TASK STATEMENT: Copy out, exactly, the first line of the entries below and every line after it through the one containing "ATOM 10 C CA".

Items from a data source:
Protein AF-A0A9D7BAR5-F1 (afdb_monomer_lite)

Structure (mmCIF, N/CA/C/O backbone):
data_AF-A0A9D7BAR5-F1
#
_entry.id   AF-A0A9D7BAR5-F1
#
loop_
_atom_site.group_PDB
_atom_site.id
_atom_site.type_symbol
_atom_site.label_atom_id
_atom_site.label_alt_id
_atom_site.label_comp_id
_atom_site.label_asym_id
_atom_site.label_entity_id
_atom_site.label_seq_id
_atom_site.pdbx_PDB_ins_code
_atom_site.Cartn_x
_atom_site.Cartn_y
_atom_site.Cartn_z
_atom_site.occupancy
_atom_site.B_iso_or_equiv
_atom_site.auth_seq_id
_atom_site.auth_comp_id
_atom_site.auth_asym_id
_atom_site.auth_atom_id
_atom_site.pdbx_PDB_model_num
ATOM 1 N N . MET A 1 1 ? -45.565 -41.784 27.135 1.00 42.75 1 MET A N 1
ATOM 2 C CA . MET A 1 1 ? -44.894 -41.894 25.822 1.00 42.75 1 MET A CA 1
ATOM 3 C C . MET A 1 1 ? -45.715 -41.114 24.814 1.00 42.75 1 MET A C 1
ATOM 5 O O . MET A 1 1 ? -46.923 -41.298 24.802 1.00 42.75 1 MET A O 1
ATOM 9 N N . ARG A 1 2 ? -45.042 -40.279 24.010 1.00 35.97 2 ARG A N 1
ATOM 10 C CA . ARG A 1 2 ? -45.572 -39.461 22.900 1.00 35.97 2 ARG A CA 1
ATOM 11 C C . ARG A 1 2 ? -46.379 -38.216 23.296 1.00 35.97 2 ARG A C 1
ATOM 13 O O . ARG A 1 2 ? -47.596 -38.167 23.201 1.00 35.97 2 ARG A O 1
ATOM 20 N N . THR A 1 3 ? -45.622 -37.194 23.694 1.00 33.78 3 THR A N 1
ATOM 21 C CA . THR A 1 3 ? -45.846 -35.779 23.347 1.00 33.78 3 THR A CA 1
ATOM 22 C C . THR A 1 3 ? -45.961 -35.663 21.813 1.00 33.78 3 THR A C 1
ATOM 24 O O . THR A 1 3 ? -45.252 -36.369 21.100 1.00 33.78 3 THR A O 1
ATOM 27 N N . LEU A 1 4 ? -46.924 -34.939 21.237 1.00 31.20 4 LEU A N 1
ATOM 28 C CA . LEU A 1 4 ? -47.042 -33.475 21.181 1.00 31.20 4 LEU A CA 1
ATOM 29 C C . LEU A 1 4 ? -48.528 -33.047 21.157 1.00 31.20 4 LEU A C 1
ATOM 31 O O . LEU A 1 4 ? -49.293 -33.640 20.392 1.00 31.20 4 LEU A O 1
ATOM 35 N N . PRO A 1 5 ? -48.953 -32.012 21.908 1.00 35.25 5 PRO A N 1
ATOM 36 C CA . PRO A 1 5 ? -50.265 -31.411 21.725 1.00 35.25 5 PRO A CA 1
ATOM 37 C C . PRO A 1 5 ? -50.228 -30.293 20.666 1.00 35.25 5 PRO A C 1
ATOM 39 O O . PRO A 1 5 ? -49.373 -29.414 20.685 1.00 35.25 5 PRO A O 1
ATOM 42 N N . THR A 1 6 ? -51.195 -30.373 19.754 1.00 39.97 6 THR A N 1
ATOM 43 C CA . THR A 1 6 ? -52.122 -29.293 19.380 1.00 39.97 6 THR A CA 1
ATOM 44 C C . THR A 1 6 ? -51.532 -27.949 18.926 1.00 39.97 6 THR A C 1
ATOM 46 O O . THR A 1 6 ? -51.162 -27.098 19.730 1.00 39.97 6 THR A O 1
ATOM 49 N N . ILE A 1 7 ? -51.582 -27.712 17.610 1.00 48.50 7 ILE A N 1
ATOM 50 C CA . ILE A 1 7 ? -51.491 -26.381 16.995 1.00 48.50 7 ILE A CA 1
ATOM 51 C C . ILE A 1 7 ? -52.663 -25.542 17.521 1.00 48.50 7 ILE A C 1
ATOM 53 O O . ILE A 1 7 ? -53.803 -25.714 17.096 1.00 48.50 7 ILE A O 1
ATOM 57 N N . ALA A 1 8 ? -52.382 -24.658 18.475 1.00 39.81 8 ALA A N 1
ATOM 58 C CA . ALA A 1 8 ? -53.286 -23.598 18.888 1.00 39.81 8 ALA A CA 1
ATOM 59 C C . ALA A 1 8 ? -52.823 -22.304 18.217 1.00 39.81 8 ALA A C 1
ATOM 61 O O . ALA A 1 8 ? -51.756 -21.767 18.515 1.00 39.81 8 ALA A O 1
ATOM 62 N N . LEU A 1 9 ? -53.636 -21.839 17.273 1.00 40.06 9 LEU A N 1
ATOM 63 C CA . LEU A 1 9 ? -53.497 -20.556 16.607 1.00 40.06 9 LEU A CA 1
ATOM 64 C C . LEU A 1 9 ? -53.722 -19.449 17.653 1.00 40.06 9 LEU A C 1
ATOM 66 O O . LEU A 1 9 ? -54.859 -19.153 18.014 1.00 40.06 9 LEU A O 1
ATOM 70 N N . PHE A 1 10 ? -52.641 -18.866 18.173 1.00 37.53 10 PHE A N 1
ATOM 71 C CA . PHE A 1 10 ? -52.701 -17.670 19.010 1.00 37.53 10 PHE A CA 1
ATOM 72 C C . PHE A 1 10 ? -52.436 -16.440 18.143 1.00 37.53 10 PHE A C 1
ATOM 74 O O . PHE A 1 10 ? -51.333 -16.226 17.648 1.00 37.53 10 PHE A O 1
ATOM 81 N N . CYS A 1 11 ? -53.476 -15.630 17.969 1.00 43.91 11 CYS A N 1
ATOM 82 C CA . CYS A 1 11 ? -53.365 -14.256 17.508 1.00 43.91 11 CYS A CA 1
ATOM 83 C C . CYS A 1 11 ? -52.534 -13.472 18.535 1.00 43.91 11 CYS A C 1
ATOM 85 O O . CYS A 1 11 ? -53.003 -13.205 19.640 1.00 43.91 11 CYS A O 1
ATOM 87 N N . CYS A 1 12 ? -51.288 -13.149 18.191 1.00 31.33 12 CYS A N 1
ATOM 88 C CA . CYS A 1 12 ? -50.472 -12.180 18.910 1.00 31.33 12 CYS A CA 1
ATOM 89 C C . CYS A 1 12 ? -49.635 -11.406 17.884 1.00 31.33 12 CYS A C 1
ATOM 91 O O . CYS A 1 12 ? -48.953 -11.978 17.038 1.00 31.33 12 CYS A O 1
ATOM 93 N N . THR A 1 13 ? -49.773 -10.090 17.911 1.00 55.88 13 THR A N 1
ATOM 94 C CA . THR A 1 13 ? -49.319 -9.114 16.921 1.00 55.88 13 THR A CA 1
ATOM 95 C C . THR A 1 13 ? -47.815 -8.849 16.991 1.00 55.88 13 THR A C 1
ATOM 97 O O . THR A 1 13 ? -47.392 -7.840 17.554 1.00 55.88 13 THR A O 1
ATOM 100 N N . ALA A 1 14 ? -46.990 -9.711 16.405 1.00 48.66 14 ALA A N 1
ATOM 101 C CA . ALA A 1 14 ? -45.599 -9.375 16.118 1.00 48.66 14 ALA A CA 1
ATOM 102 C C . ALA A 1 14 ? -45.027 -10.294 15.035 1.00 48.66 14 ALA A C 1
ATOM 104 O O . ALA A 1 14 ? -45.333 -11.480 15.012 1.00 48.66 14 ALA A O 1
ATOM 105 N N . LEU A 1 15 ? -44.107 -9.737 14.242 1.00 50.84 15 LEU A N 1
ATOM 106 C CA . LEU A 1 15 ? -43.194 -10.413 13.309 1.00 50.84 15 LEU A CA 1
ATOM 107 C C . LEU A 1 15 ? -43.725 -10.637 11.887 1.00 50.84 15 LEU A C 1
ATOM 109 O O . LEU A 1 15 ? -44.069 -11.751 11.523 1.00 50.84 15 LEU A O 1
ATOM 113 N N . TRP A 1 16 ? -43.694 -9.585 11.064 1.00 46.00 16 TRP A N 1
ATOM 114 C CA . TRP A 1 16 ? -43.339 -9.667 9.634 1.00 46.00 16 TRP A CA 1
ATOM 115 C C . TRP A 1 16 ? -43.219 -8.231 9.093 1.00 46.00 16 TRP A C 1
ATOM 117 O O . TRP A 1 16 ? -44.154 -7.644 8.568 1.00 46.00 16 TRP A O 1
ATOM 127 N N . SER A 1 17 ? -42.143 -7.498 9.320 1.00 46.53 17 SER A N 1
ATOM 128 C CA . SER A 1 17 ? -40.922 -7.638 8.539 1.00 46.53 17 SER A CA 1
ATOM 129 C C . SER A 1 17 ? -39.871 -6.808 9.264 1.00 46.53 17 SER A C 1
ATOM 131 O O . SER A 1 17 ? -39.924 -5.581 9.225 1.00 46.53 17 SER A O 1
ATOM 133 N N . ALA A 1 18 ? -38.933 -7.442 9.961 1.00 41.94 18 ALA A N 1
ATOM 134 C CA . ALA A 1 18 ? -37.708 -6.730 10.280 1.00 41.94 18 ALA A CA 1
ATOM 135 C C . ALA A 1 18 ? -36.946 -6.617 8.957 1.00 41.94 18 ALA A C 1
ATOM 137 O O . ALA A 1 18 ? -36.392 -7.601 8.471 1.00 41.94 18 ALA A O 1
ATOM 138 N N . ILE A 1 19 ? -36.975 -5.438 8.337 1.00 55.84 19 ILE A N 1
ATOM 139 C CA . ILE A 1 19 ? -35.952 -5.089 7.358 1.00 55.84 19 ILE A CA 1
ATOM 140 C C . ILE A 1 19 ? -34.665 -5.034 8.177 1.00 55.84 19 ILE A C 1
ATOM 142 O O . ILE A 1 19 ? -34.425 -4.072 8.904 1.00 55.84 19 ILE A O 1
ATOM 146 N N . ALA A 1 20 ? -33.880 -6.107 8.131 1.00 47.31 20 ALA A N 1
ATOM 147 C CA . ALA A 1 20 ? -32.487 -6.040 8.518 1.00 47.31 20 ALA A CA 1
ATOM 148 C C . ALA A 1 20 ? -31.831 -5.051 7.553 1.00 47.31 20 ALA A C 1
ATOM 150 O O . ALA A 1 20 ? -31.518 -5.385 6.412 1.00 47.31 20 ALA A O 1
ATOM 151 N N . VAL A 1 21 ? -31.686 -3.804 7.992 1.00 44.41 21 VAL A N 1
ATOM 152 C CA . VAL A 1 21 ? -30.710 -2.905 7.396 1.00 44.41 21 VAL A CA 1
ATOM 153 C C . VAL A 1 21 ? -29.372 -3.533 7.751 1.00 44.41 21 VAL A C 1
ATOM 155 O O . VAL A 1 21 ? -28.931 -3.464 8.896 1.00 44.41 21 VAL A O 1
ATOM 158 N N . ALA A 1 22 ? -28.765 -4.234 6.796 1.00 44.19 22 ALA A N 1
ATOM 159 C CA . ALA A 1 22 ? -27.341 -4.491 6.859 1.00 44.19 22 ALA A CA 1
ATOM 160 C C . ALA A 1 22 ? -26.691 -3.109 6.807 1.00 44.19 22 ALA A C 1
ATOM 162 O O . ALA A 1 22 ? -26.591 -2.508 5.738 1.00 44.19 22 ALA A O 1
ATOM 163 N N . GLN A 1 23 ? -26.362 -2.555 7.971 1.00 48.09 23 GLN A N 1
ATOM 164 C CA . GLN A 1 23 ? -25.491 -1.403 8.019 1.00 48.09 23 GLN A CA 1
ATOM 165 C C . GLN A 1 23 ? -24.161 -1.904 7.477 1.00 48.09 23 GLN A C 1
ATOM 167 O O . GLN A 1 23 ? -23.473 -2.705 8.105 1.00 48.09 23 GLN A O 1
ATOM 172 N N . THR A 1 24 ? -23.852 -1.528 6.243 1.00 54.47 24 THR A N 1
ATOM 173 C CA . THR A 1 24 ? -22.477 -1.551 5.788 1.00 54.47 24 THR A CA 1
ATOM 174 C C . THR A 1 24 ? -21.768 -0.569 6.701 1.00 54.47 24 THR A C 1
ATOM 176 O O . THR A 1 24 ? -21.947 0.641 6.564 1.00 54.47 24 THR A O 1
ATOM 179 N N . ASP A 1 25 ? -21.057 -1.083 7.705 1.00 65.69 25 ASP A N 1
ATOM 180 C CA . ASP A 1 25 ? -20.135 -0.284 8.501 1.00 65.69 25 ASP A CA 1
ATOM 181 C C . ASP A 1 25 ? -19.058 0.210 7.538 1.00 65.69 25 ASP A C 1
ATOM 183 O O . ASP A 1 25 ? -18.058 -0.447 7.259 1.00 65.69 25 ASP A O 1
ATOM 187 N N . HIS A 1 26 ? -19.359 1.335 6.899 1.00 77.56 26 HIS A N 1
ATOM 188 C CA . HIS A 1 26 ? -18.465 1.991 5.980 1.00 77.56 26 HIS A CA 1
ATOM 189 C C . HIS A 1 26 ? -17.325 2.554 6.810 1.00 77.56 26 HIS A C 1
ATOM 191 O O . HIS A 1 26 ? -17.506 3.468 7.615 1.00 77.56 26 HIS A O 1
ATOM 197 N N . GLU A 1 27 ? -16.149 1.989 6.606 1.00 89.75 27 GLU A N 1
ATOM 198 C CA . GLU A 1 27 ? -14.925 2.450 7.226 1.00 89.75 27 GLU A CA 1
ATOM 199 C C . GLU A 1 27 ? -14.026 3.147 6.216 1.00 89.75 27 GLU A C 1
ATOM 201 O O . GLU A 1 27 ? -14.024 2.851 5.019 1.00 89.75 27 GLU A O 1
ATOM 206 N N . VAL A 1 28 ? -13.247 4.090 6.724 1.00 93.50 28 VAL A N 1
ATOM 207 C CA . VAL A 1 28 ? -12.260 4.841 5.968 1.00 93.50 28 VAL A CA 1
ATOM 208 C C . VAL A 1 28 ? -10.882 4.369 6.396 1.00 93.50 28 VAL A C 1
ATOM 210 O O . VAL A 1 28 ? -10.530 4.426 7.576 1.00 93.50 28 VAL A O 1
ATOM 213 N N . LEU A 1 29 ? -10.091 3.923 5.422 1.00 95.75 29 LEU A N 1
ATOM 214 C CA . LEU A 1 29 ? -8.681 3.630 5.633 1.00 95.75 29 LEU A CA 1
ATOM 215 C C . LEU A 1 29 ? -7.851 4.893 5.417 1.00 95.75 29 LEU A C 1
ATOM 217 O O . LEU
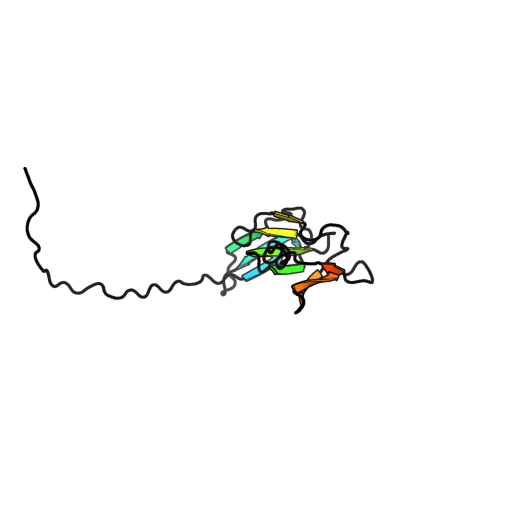 A 1 29 ? -7.980 5.568 4.397 1.00 95.75 29 LEU A O 1
ATOM 221 N N . VAL A 1 30 ? -6.976 5.194 6.371 1.00 96.62 30 VAL A N 1
ATOM 222 C CA . VAL A 1 30 ? -6.102 6.368 6.343 1.00 96.62 30 VAL A CA 1
ATOM 223 C C . VAL A 1 30 ? -4.659 5.918 6.511 1.00 96.62 30 VAL A C 1
ATOM 225 O O . VAL A 1 30 ? -4.311 5.233 7.473 1.00 96.62 30 VAL A O 1
ATOM 228 N N . ASN A 1 31 ? -3.790 6.313 5.585 1.00 95.25 31 ASN A N 1
ATOM 229 C CA . ASN A 1 31 ? -2.360 6.067 5.709 1.00 95.25 31 ASN A CA 1
ATOM 230 C C . ASN A 1 31 ? -1.749 7.018 6.745 1.00 95.25 31 ASN A C 1
ATOM 232 O O . ASN A 1 31 ? -1.883 8.237 6.655 1.00 95.25 31 ASN A O 1
ATOM 236 N N . SER A 1 32 ? -1.021 6.467 7.714 1.00 95.62 32 SER A N 1
ATOM 237 C CA . SER A 1 32 ? -0.320 7.254 8.724 1.00 95.62 32 SER A CA 1
ATOM 238 C C . SER A 1 32 ? 1.184 7.169 8.495 1.00 95.62 32 SER A C 1
ATOM 240 O O . SER A 1 32 ? 1.874 6.268 8.976 1.00 95.62 32 SER A O 1
ATOM 242 N N . ARG A 1 33 ? 1.711 8.142 7.740 1.00 92.56 33 ARG A N 1
ATOM 243 C CA . ARG A 1 33 ? 3.131 8.182 7.354 1.00 92.56 33 ARG A CA 1
ATOM 244 C C . ARG A 1 33 ? 4.073 8.161 8.562 1.00 92.56 33 ARG A C 1
ATOM 246 O O . ARG A 1 33 ? 5.111 7.519 8.499 1.00 92.56 33 ARG A O 1
ATOM 253 N N . GLY A 1 34 ? 3.711 8.844 9.649 1.00 92.00 34 GLY A N 1
ATOM 254 C CA . GLY A 1 34 ? 4.549 8.946 10.849 1.00 92.00 34 GLY A CA 1
ATOM 255 C C . GLY A 1 34 ? 4.607 7.671 11.695 1.00 92.00 34 GLY A C 1
ATOM 256 O O . GLY A 1 34 ? 5.587 7.464 12.401 1.00 92.00 34 GLY A O 1
ATOM 257 N N . THR A 1 35 ? 3.586 6.814 11.617 1.00 95.50 35 THR A N 1
ATOM 258 C CA . THR A 1 35 ? 3.504 5.575 12.415 1.00 95.50 35 THR A CA 1
ATOM 259 C C . THR A 1 35 ? 3.791 4.316 11.600 1.00 95.50 35 THR A C 1
ATOM 261 O O . THR A 1 35 ? 3.881 3.233 12.166 1.00 95.50 35 THR A O 1
ATOM 264 N N . ASN A 1 36 ? 3.979 4.443 10.282 1.00 97.31 36 ASN A N 1
ATOM 265 C CA . ASN A 1 36 ? 4.150 3.317 9.360 1.00 97.31 36 ASN A CA 1
ATOM 266 C C . ASN A 1 36 ? 2.966 2.332 9.369 1.00 97.31 36 ASN A C 1
ATOM 268 O O . ASN A 1 36 ? 3.164 1.138 9.155 1.00 97.31 36 ASN A O 1
ATOM 272 N N . ALA A 1 37 ? 1.753 2.832 9.615 1.00 97.38 37 ALA A N 1
ATOM 273 C CA . ALA A 1 37 ? 0.533 2.036 9.736 1.00 97.38 37 ALA A CA 1
ATOM 274 C C . ALA A 1 37 ? -0.562 2.512 8.768 1.00 97.38 37 ALA A C 1
ATOM 276 O O . ALA A 1 37 ? -0.539 3.646 8.271 1.00 97.38 37 ALA A O 1
ATOM 277 N N . VAL A 1 38 ? -1.553 1.650 8.545 1.00 97.75 38 VAL A N 1
ATOM 278 C CA . VAL A 1 38 ? -2.839 2.030 7.943 1.00 97.75 38 VAL A CA 1
ATOM 279 C C . VAL A 1 38 ? -3.899 1.935 9.025 1.00 97.75 38 VAL A C 1
ATOM 281 O O . VAL A 1 38 ? -4.062 0.886 9.641 1.00 97.75 38 VAL A O 1
ATOM 284 N N . LEU A 1 39 ? -4.604 3.033 9.259 1.00 97.25 39 LEU A N 1
ATOM 285 C CA . LEU A 1 39 ? -5.574 3.196 10.335 1.00 97.25 39 LEU A CA 1
ATOM 286 C C . LEU A 1 39 ? -7.001 3.120 9.790 1.00 97.25 39 LEU A C 1
ATOM 288 O O . LEU A 1 39 ? -7.235 3.477 8.637 1.00 97.25 39 LEU A O 1
ATOM 292 N N . ARG A 1 40 ? -7.945 2.686 10.625 1.00 95.56 40 ARG A N 1
ATOM 293 C CA . ARG A 1 40 ? -9.378 2.588 10.318 1.00 95.56 40 ARG A CA 1
ATOM 294 C C . ARG A 1 40 ? -10.136 3.633 11.110 1.00 95.56 40 ARG A C 1
ATOM 296 O O . ARG A 1 40 ? -9.924 3.774 12.317 1.00 95.56 40 ARG A O 1
ATOM 303 N N . TYR A 1 41 ? -11.043 4.315 10.432 1.00 95.62 41 TYR A N 1
ATOM 304 C CA . TYR A 1 41 ? -11.963 5.269 11.029 1.00 95.62 41 TYR A CA 1
ATOM 305 C C . TYR A 1 41 ? -13.387 4.974 10.579 1.00 95.62 41 TYR A C 1
ATOM 307 O O . TYR A 1 41 ? -13.593 4.495 9.466 1.00 95.62 41 TYR A O 1
ATOM 315 N N . ASP A 1 42 ? -14.372 5.281 11.416 1.00 93.81 42 ASP A N 1
ATOM 316 C CA . ASP A 1 42 ? -15.756 5.337 10.947 1.00 93.81 42 ASP A CA 1
ATOM 317 C C . ASP A 1 42 ? -16.013 6.631 10.151 1.00 93.81 42 ASP A C 1
ATOM 319 O O . ASP A 1 42 ? -15.188 7.549 10.110 1.00 93.81 42 ASP A O 1
ATOM 323 N N . LEU A 1 43 ? -17.188 6.731 9.525 1.00 92.88 43 LEU A N 1
ATOM 324 C CA . LEU A 1 43 ? -17.590 7.934 8.784 1.00 92.88 43 LEU A CA 1
ATOM 325 C C . LEU A 1 43 ? -17.745 9.190 9.659 1.00 92.88 43 LEU A C 1
ATOM 327 O O . LEU A 1 43 ? -17.809 10.296 9.124 1.00 92.88 43 LEU A O 1
ATOM 331 N N . SER A 1 44 ? -17.810 9.037 10.982 1.00 93.06 44 SER A N 1
ATOM 332 C CA . SER A 1 44 ? -17.847 10.153 11.934 1.00 93.06 44 SER A CA 1
ATOM 333 C C . SER A 1 44 ? -16.442 10.596 12.361 1.00 93.06 44 SER A C 1
ATOM 335 O O . SER A 1 44 ? -16.308 11.571 13.099 1.00 93.06 44 SER A O 1
ATOM 337 N N . GLY A 1 45 ? -15.393 9.912 11.890 1.00 91.62 45 GLY A N 1
ATOM 338 C CA . GLY A 1 45 ? -13.999 10.183 12.225 1.00 91.62 45 GLY A CA 1
ATOM 339 C C . GLY A 1 45 ? -13.530 9.549 13.537 1.00 91.62 45 GLY A C 1
ATOM 340 O O . GLY A 1 45 ? -12.444 9.892 14.009 1.00 91.62 45 GLY A O 1
ATOM 341 N N . ASN A 1 46 ? -14.292 8.630 14.136 1.00 95.56 46 ASN A N 1
ATOM 342 C CA . ASN A 1 46 ? -13.829 7.895 15.311 1.00 95.56 46 ASN A CA 1
ATOM 343 C C . ASN A 1 46 ? -12.792 6.852 14.899 1.00 95.56 46 ASN A C 1
ATOM 345 O O . ASN A 1 46 ? -12.982 6.124 13.927 1.00 95.56 46 ASN A O 1
ATOM 349 N N . PHE A 1 47 ? -11.700 6.764 15.656 1.00 95.50 47 PHE A N 1
ATOM 350 C CA . PHE A 1 47 ? -10.663 5.763 15.433 1.00 95.50 47 PHE A CA 1
ATOM 351 C C . PHE A 1 47 ? -11.158 4.367 15.831 1.00 95.50 47 PHE A C 1
ATOM 353 O O . PHE A 1 47 ? -11.570 4.159 16.971 1.00 95.50 47 PHE A O 1
ATOM 360 N N . LEU A 1 48 ? -11.081 3.415 14.900 1.00 95.06 48 LEU A N 1
ATOM 361 C CA . LEU A 1 48 ? -11.534 2.031 15.082 1.00 95.06 48 LEU A CA 1
ATOM 362 C C . LEU A 1 48 ? -10.380 1.046 15.318 1.00 95.06 48 LEU A C 1
ATOM 364 O O . LEU A 1 48 ? -10.612 -0.072 15.772 1.00 95.06 48 LEU A O 1
ATOM 368 N N . GLY A 1 49 ? -9.143 1.443 15.012 1.00 94.69 49 GLY A N 1
ATOM 369 C CA . GLY A 1 49 ? -7.958 0.602 15.167 1.00 94.69 49 GLY A CA 1
ATOM 370 C C . GLY A 1 49 ? -7.016 0.651 13.968 1.00 94.69 49 GLY A C 1
ATOM 371 O O . GLY A 1 49 ? -7.206 1.411 13.018 1.00 94.69 49 GLY A O 1
ATOM 372 N N . GLU A 1 50 ? -5.981 -0.182 14.009 1.00 96.19 50 GLU A N 1
ATOM 373 C CA . GLU A 1 50 ? -5.074 -0.383 12.878 1.00 96.19 50 GLU A CA 1
ATOM 374 C C . GLU A 1 50 ? -5.669 -1.425 11.919 1.00 96.19 50 GLU A C 1
ATOM 376 O O . GLU A 1 50 ? -6.108 -2.494 12.342 1.00 96.19 50 GLU A O 1
ATOM 381 N N . PHE A 1 51 ? -5.693 -1.111 10.623 1.00 97.25 51 PHE A N 1
ATOM 382 C CA . PHE A 1 51 ? -5.922 -2.094 9.563 1.00 97.25 51 PHE A CA 1
ATOM 383 C C . PHE A 1 51 ? -4.624 -2.837 9.259 1.00 97.25 51 PHE A C 1
ATOM 385 O O . PHE A 1 51 ? -4.559 -4.054 9.367 1.00 97.25 51 PHE A O 1
ATOM 392 N N . VAL A 1 52 ? -3.567 -2.088 8.935 1.00 97.75 52 VAL A N 1
ATOM 393 C CA . VAL A 1 52 ? -2.212 -2.622 8.777 1.00 97.75 52 VAL A CA 1
ATOM 394 C C . VAL A 1 52 ? -1.393 -2.156 9.961 1.00 97.75 52 VAL A C 1
ATOM 396 O O . VAL A 1 52 ? -1.200 -0.949 10.135 1.00 97.75 52 VAL A O 1
ATOM 399 N N . ALA A 1 53 ? -0.894 -3.121 10.731 1.00 97.31 53 ALA A N 1
ATOM 400 C CA . ALA A 1 53 ? -0.064 -2.844 11.890 1.00 97.31 53 ALA A CA 1
ATOM 401 C C . ALA A 1 53 ? 1.213 -2.083 11.515 1.00 97.31 53 ALA A C 1
ATOM 403 O O . ALA A 1 53 ? 1.793 -2.313 10.446 1.00 97.31 53 ALA A O 1
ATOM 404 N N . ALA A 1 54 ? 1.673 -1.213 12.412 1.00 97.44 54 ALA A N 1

EXERCISE OUTPUT:
Protein AF-A0A9D7BAR5-F1 (afdb_monomer_lite)

Structure (mmCIF, N/CA/C/O backbone):
data_AF-A0A9D7BAR5-F1
#
_entry.id   AF-A0A9D7BAR5-F1
#
loop_
_atom_site.group_PDB
_atom_site.id
_atom_site.type_symbol
_atom_site.label_atom_id
_atom_site.label_alt_id
_atom_site.label_comp_id
_atom_site.label_asym_id
_atom_site.label_entity_id
_atom_site.label_seq_id
_atom_site.pdbx_PDB_ins_code
_atom_site.Cartn_x
_atom_site.Cartn_y
_atom_site.Cartn_z
_atom_site.occupancy
_atom_site.B_iso_or_equiv
_atom_site.auth_seq_id
_atom_site.auth_comp_id
_atom_site.auth_asym_id
_atom_site.auth_atom_id
_atom_site.pdbx_PDB_model_num
ATOM 1 N N . MET A 1 1 ? -45.565 -41.784 27.135 1.00 42.75 1 MET A N 1
ATOM 2 C CA . MET A 1 1 ? -44.894 -41.894 25.822 1.00 42.75 1 MET A CA 1
ATOM 3 C C . MET A 1 1 ? -45.715 -41.114 24.814 1.00 42.75 1 MET A C 1
ATOM 5 O O . MET A 1 1 ? -46.923 -41.298 24.802 1.00 42.75 1 MET A O 1
ATOM 9 N N . ARG A 1 2 ? -45.042 -40.279 24.010 1.00 35.97 2 ARG A N 1
ATOM 10 C CA . ARG A 1 2 ? -45.572 -39.461 22.900 1.00 35.97 2 ARG A CA 1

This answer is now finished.